ApacheHudi - 硬核！Apache Hudi中自定義序列化和數據寫入邏輯－鑽石舞台

1. 介紹

在Apache Hudi中，Hudi的一條數據使用HoodieRecord這個類表示，其中包含了hoodie的主鍵，record的分區文件位置，還有今天本文的關鍵，payload。payload是一個條數據的內容的抽象，決定了同一個主鍵的數據的增刪改查邏輯也決定了其序列化的方式。
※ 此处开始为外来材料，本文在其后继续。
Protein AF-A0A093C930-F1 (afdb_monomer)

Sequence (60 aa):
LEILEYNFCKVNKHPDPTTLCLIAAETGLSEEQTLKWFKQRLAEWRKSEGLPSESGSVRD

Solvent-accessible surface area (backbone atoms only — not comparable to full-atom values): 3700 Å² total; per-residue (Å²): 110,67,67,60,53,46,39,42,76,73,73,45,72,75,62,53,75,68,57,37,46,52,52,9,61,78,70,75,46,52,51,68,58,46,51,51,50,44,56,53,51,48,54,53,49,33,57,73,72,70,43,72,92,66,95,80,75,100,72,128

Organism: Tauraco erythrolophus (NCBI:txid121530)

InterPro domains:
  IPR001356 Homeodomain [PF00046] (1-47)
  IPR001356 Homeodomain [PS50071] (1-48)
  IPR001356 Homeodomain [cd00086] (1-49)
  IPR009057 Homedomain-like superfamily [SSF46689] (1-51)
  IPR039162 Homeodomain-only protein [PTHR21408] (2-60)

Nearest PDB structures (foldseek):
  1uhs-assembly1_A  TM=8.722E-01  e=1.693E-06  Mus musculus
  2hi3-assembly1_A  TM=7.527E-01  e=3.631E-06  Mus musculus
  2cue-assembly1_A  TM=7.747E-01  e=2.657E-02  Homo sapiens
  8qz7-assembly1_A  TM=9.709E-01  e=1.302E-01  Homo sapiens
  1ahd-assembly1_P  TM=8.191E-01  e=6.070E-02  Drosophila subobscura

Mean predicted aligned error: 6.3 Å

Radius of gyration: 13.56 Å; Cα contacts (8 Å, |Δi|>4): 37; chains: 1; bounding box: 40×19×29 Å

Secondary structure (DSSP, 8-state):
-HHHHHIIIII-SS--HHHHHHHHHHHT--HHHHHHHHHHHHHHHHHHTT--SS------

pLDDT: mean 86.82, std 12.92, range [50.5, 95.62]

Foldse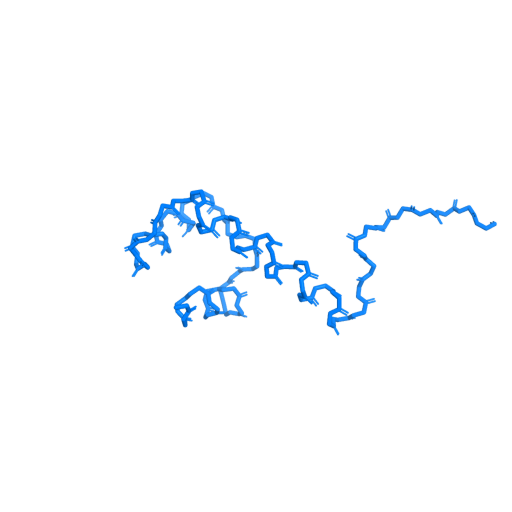ek 3Di:
DVLLVCCCVPPHLDDDQVRLCVSCVVVVHDSVVSVVVSVVVVQVVCVVVVHPSDPDDPDD

Structure (mmCIF, N/CA/C/O backbone):
data_AF-A0A093C930-F1
#
_entry.id   AF-A0A093C930-F1
#
loop_
_atom_site.group_PDB
_atom_site.id
_atom_site.type_symbol
_atom_site.label_atom_id
_atom_site.label_alt_id
_atom_site.label_comp_id
_atom_site.label_asym_id
_atom_site.label_entity_id
_atom_site.label_seq_id
_atom_site.pdbx_PDB_ins_code
_atom_site.Cartn_x
_atom_site.Cartn_y
_atom_site.Cartn_z
_atom_site.occupancy
_atom_site.B_iso_or_equiv
_atom_site.auth_seq_id
_atom_site.auth_comp_id
_atom_site.auth_asym_id
_atom_site.auth_atom_id
_atom_site.pdbx_PDB_model_num
ATOM 1 N N . LEU A 1 1 ? -2.262 -6.221 10.341 1.00 77.31 1 LEU A N 1
ATOM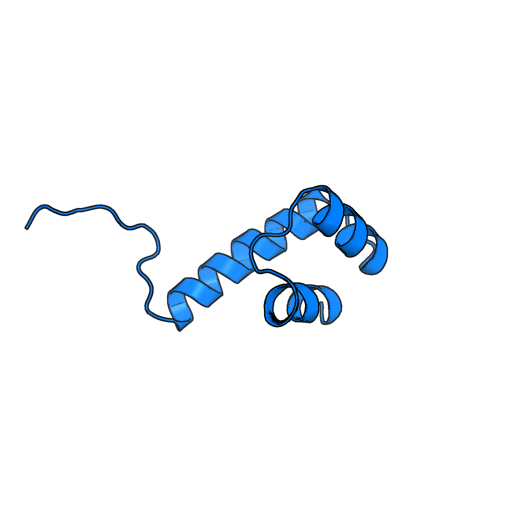 2 C CA . LEU A 1 1 ? -1.416 -5.984 9.143 1.00 77.31 1 LEU A CA 1
ATOM 3 C C . LEU A 1 1 ? -1.687 -6.987 8.018 1.00 77.31 1 LEU A C 1
ATOM 5 O O . LEU A 1 1 ? -1.447 -6.638 6.873 1.00 77.31 1 LEU A O 1
ATOM 9 N N . GLU A 1 2 ? -2.219 -8.183 8.300 1.00 91.44 2 GLU A N 1
ATOM 10 C CA . GLU A 1 2 ? -2.489 -9.215 7.278 1.00 91.44 2 GLU A CA 1
ATOM 11 C C . GLU A 1 2 ? -3.386 -8.729 6.129 1.00 91.44 2 GLU A C 1
ATOM 13 O O . GLU A 1 2 ? -3.087 -9.005 4.974 1.00 91.44 2 GLU A O 1
ATOM 18 N N . ILE A 1 3 ? -4.421 -7.931 6.420 1.00 91.94 3 ILE A N 1
ATOM 19 C CA . ILE A 1 3 ? -5.302 -7.342 5.394 1.00 91.94 3 ILE A CA 1
ATOM 20 C C . ILE A 1 3 ? -4.535 -6.377 4.472 1.00 91.94 3 ILE A C 1
ATOM 22 O O . ILE A 1 3 ? -4.737 -6.404 3.260 1.00 91.94 3 ILE A O 1
ATOM 26 N N . LEU A 1 4 ? -3.632 -5.549 5.014 1.00 93.56 4 LEU A N 1
ATOM 27 C CA . LEU A 1 4 ? -2.814 -4.627 4.211 1.00 93.56 4 LEU A CA 1
ATOM 28 C C . LEU A 1 4 ? -1.880 -5.399 3.276 1.00 93.56 4 LEU A C 1
ATOM 30 O O . LEU A 1 4 ? -1.807 -5.103 2.086 1.00 93.56 4 LEU A O 1
ATOM 34 N N . GLU A 1 5 ? -1.213 -6.423 3.807 1.00 94.00 5 GLU A N 1
ATOM 35 C CA . GLU A 1 5 ? -0.292 -7.263 3.044 1.00 94.00 5 GLU A CA 1
ATOM 36 C C . GLU A 1 5 ? -1.022 -8.082 1.971 1.00 94.00 5 GLU A C 1
ATOM 38 O O . GLU A 1 5 ? -0.559 -8.170 0.833 1.00 94.00 5 GLU A O 1
ATOM 43 N N . TYR A 1 6 ? -2.202 -8.622 2.297 1.00 94.12 6 TYR A N 1
ATOM 44 C CA . TYR A 1 6 ? -3.065 -9.305 1.338 1.00 94.12 6 TYR A CA 1
ATOM 45 C C . TYR A 1 6 ? -3.462 -8.374 0.191 1.00 94.12 6 TYR A C 1
ATOM 47 O O . TYR A 1 6 ? -3.247 -8.717 -0.971 1.00 94.12 6 TYR A O 1
ATOM 55 N N . ASN A 1 7 ? -3.972 -7.178 0.497 1.00 93.19 7 ASN A N 1
ATOM 56 C CA . ASN A 1 7 ? -4.361 -6.206 -0.524 1.00 93.19 7 ASN A CA 1
ATOM 57 C C . ASN A 1 7 ? -3.164 -5.763 -1.382 1.00 93.19 7 ASN A C 1
ATOM 59 O O . ASN A 1 7 ? -3.266 -5.713 -2.607 1.00 93.19 7 ASN A O 1
ATOM 63 N N . PHE A 1 8 ? -2.002 -5.537 -0.769 1.00 93.94 8 PHE A N 1
ATOM 64 C CA . PHE A 1 8 ? -0.776 -5.179 -1.482 1.00 93.94 8 PHE A CA 1
ATOM 65 C C . PHE A 1 8 ? -0.289 -6.287 -2.431 1.00 93.94 8 PHE A C 1
ATOM 67 O O . PHE A 1 8 ? 0.119 -6.019 -3.567 1.00 93.94 8 PHE A O 1
ATOM 74 N N . CYS A 1 9 ? -0.329 -7.546 -1.988 1.00 91.12 9 CYS A N 1
ATOM 75 C CA . CYS A 1 9 ? 0.189 -8.674 -2.761 1.00 91.12 9 CYS A CA 1
ATOM 76 C C . CYS A 1 9 ? -0.804 -9.209 -3.800 1.00 91.12 9 CYS A C 1
ATOM 78 O O . CYS A 1 9 ? -0.373 -9.656 -4.863 1.00 91.12 9 CYS A O 1
ATOM 80 N N . LYS A 1 10 ? -2.105 -9.215 -3.486 1.00 90.31 10 LYS A N 1
ATOM 81 C CA . LYS A 1 10 ? -3.147 -9.903 -4.267 1.00 90.31 10 LYS A CA 1
ATOM 82 C C . LYS A 1 10 ? -4.065 -8.974 -5.049 1.00 90.31 10 LYS A C 1
ATOM 84 O O . LYS A 1 10 ? -4.582 -9.411 -6.070 1.00 90.31 10 LYS A O 1
ATOM 89 N N . VAL A 1 11 ? -4.269 -7.740 -4.591 1.00 88.56 11 VAL A N 1
ATOM 90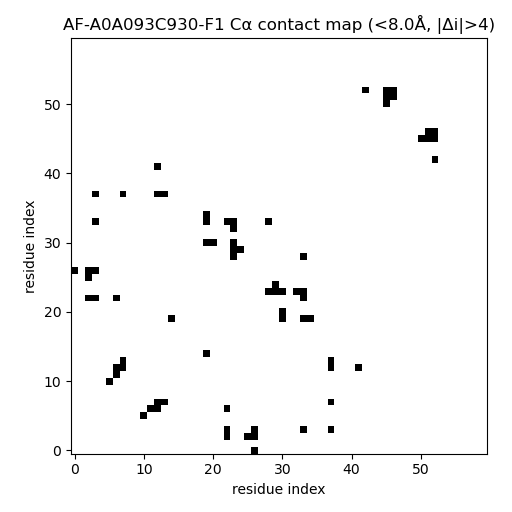 C CA . VAL A 1 11 ? -5.178 -6.791 -5.247 1.00 88.56 11 VAL A CA 1
ATOM 91 C C . VAL A 1 11 ? -4.379 -5.827 -6.111 1.00 88.56 11 VAL A C 1
ATOM 93 O O . VAL A 1 11 ? -4.392 -5.936 -7.334 1.00 88.56 11 VAL A O 1
ATOM 96 N N . ASN A 1 12 ? -3.655 -4.896 -5.492 1.00 86.69 12 ASN A N 1
ATOM 97 C CA . ASN A 1 12 ? -2.868 -3.899 -6.207 1.00 86.69 12 ASN A CA 1
ATOM 98 C C . ASN A 1 12 ? -1.830 -3.257 -5.272 1.00 86.69 12 ASN 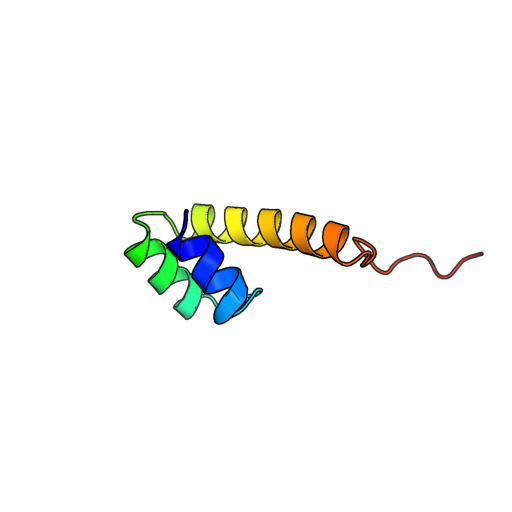A C 1
ATOM 100 O O . ASN A 1 12 ? -2.136 -2.921 -4.132 1.00 86.69 12 ASN A O 1
ATOM 104 N N . LYS A 1 13 ? -0.614 -3.017 -5.774 1.00 89.44 13 LYS A N 1
ATOM 105 C CA . LYS A 1 13 ? 0.455 -2.303 -5.049 1.00 89.44 13 LYS A CA 1
ATOM 106 C C . LYS A 1 13 ? 0.256 -0.780 -5.032 1.00 89.44 13 LYS A C 1
ATOM 108 O O . LYS A 1 13 ? 0.887 -0.090 -4.236 1.00 89.44 13 LYS A O 1
ATOM 113 N N . HIS A 1 14 ? -0.613 -0.269 -5.907 1.00 89.69 14 HIS A N 1
ATOM 114 C CA . HIS A 1 14 ? -0.976 1.142 -6.055 1.00 89.69 14 HIS A CA 1
ATOM 115 C C . HIS A 1 14 ? -2.503 1.316 -6.015 1.00 89.69 14 HIS A C 1
ATOM 117 O O . HIS A 1 14 ? -3.107 1.570 -7.059 1.00 89.69 14 HIS A O 1
ATOM 123 N N . PRO A 1 15 ? -3.146 1.131 -4.849 1.00 90.06 15 PRO A N 1
ATOM 124 C CA . PRO A 1 15 ? -4.590 1.297 -4.733 1.00 90.06 15 PRO A CA 1
ATOM 125 C C . PRO A 1 15 ? -4.999 2.729 -5.098 1.00 90.06 15 PRO A C 1
ATOM 127 O O . PRO A 1 15 ? -4.35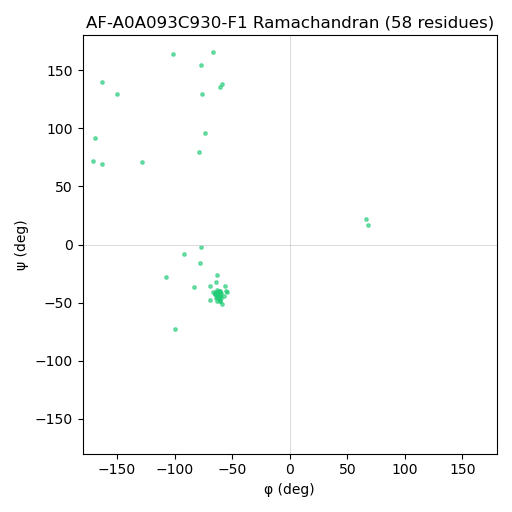8 3.698 -4.683 1.00 90.06 15 PRO A O 1
ATOM 130 N N . ASP A 1 16 ? -6.067 2.854 -5.883 1.00 92.81 16 ASP A N 1
ATOM 131 C CA . ASP A 1 16 ? -6.750 4.124 -6.116 1.00 92.81 16 ASP A CA 1
ATOM 132 C C . ASP A 1 16 ? -7.422 4.624 -4.816 1.00 92.81 16 ASP A C 1
ATOM 134 O O . ASP A 1 16 ? -7.566 3.853 -3.861 1.00 92.81 16 ASP A O 1
ATOM 138 N N . PRO A 1 17 ? -7.841 5.902 -4.742 1.00 92.69 17 PRO A N 1
ATOM 139 C CA . PRO A 1 17 ? -8.415 6.470 -3.522 1.00 92.69 17 PRO A CA 1
ATOM 140 C C . PRO A 1 17 ? -9.632 5.703 -2.991 1.00 92.69 17 PRO A C 1
ATOM 142 O O . PRO A 1 17 ? -9.793 5.568 -1.781 1.00 92.69 17 PRO A O 1
ATOM 145 N N . THR A 1 18 ? -10.474 5.160 -3.874 1.00 94.25 18 THR A N 1
ATOM 146 C CA . THR A 1 18 ? -11.659 4.396 -3.472 1.00 94.25 18 THR A CA 1
ATOM 147 C C . THR A 1 18 ? -11.256 3.071 -2.835 1.00 94.25 18 THR A C 1
ATOM 149 O O . THR A 1 18 ? -11.713 2.755 -1.738 1.00 94.25 18 THR A O 1
ATOM 152 N N . THR A 1 19 ? -10.345 2.331 -3.469 1.00 92.88 19 THR A N 1
ATOM 153 C CA . THR A 1 19 ? -9.790 1.087 -2.914 1.00 92.88 19 THR A CA 1
ATOM 154 C C . THR A 1 19 ? -9.064 1.336 -1.588 1.00 92.88 19 THR A C 1
ATOM 156 O O . THR A 1 19 ? -9.227 0.579 -0.634 1.00 92.88 19 THR A O 1
ATOM 159 N N . LEU A 1 20 ? -8.297 2.425 -1.489 1.00 94.88 20 LEU A N 1
ATOM 160 C CA . LEU A 1 20 ? -7.594 2.810 -0.266 1.00 94.88 20 LEU A CA 1
ATOM 161 C C . LEU A 1 20 ? -8.566 3.067 0.898 1.00 94.88 20 LEU A C 1
ATOM 163 O O . LEU A 1 20 ? -8.304 2.619 2.013 1.00 94.88 20 LEU A O 1
ATOM 167 N N . CYS A 1 21 ? -9.683 3.750 0.634 1.00 95.50 21 CYS A N 1
ATOM 168 C CA . CYS A 1 21 ? -10.721 4.031 1.625 1.00 95.50 21 CYS A CA 1
ATOM 169 C C . CYS A 1 21 ? -11.364 2.744 2.166 1.00 95.50 21 CYS A C 1
ATOM 171 O O . CYS A 1 21 ? -11.518 2.594 3.379 1.00 95.50 21 CYS A O 1
ATOM 173 N N . LEU A 1 22 ? -11.660 1.778 1.287 1.00 95.38 22 LEU A N 1
ATOM 174 C CA . LEU A 1 22 ? -12.192 0.472 1.691 1.00 95.38 22 LEU A CA 1
ATOM 175 C C . LEU A 1 22 ? -11.209 -0.272 2.605 1.00 95.38 22 LEU A C 1
ATOM 177 O O . LEU A 1 22 ? -11.581 -0.672 3.705 1.00 95.38 22 LEU A O 1
ATOM 181 N N 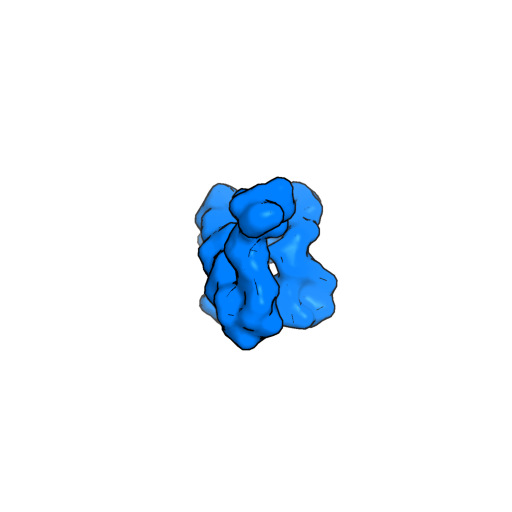. ILE A 1 23 ? -9.936 -0.353 2.209 1.00 94.56 23 ILE A N 1
ATOM 182 C CA . ILE A 1 23 ? -8.890 -1.023 2.998 1.00 94.56 23 ILE A CA 1
ATOM 183 C C . ILE A 1 23 ? -8.697 -0.335 4.356 1.00 94.56 23 ILE A C 1
ATOM 185 O O . ILE A 1 23 ? -8.519 -0.998 5.382 1.00 94.56 23 ILE A O 1
ATOM 189 N N . ALA A 1 24 ? -8.725 0.999 4.383 1.00 95.31 24 ALA A N 1
ATOM 190 C CA . ALA A 1 24 ? -8.629 1.777 5.612 1.00 95.31 24 ALA A CA 1
ATOM 191 C C . ALA A 1 24 ? -9.779 1.423 6.573 1.00 95.31 24 ALA A C 1
ATOM 193 O O . ALA A 1 24 ? -9.532 1.103 7.737 1.00 95.31 24 ALA A O 1
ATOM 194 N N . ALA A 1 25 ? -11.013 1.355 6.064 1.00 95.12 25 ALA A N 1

通過對payload的自定義，可以實現數據的靈活合併，數據的自定義編碼序列化等，豐富Hudi現有的語義，提升性能。

2. 場景

包括但不限於如下場景中，我們可以通過自定義payload來實現靈活的需求。

•實現同一個主鍵的數據非row level replace語義的合併，如mvcc語義等•實現同一個主鍵下多時間戳數據靈活排序的語義•實現輸出redo/undo log的效果•實現自定義序列化邏輯

3. 作用方式

首先我們回顧一下一條HoodieRecord在Spark環境中使用RDD API upsert寫入MOR表的生命周期。

注意：在這個過程中，shuffle/寫入文件/磁盤spill的時候，都需要保證數據是已經被序列化過的格式。

4. 實現方式

在Hudi中，默認的payload實現是DefaultHoodieRecordPayload，它是OverwriteWithLatestAvroPayload子類。而OverwriteWithLatestAvroPayload這個類繼承了BaseAvroPayload並implementsHoodieRecordPayload這個接口。

其中BaseAvroPayload決定了數據的序列化方式，而HoodieRecordPayload決定了數據的合併方式。後者是必須使用的，但是前者不是。下面來分別分析他們的實現。

BaseAvroPayload

/** * Base class for all AVRO record based payloads, that can be ordered based on a field. */public abstract class BaseAvroPayload implements Serializable { /** * Avro data extracted from the source converted to bytes. */ public final byte[] recordBytes; /** * For purposes of preCombining. */ public final Comparable orderingVal; /** * Instantiate {@link BaseAvroPayload}. * * @param record Generic record for the payload. * @param orderingVal {@link Comparable} to be used in pre combine. */ public BaseAvroPayload(GenericRecord record, Comparable orderingVal) { this.recordBytes = record != null ? HoodieAvroUtils.avroToBytes(record) : new byte[0]; this.orderingVal = orderingVal; if (orderingVal == null) { throw new HoodieException("Ordering value is null for record: " + record); } }}

首先BaseAvroPayloadimplements了Serializable接口，標誌着這個類和它的子類都是為了序列化而設計的，大家在繼承的時候需要注意子類相關attribute的可序列化問題。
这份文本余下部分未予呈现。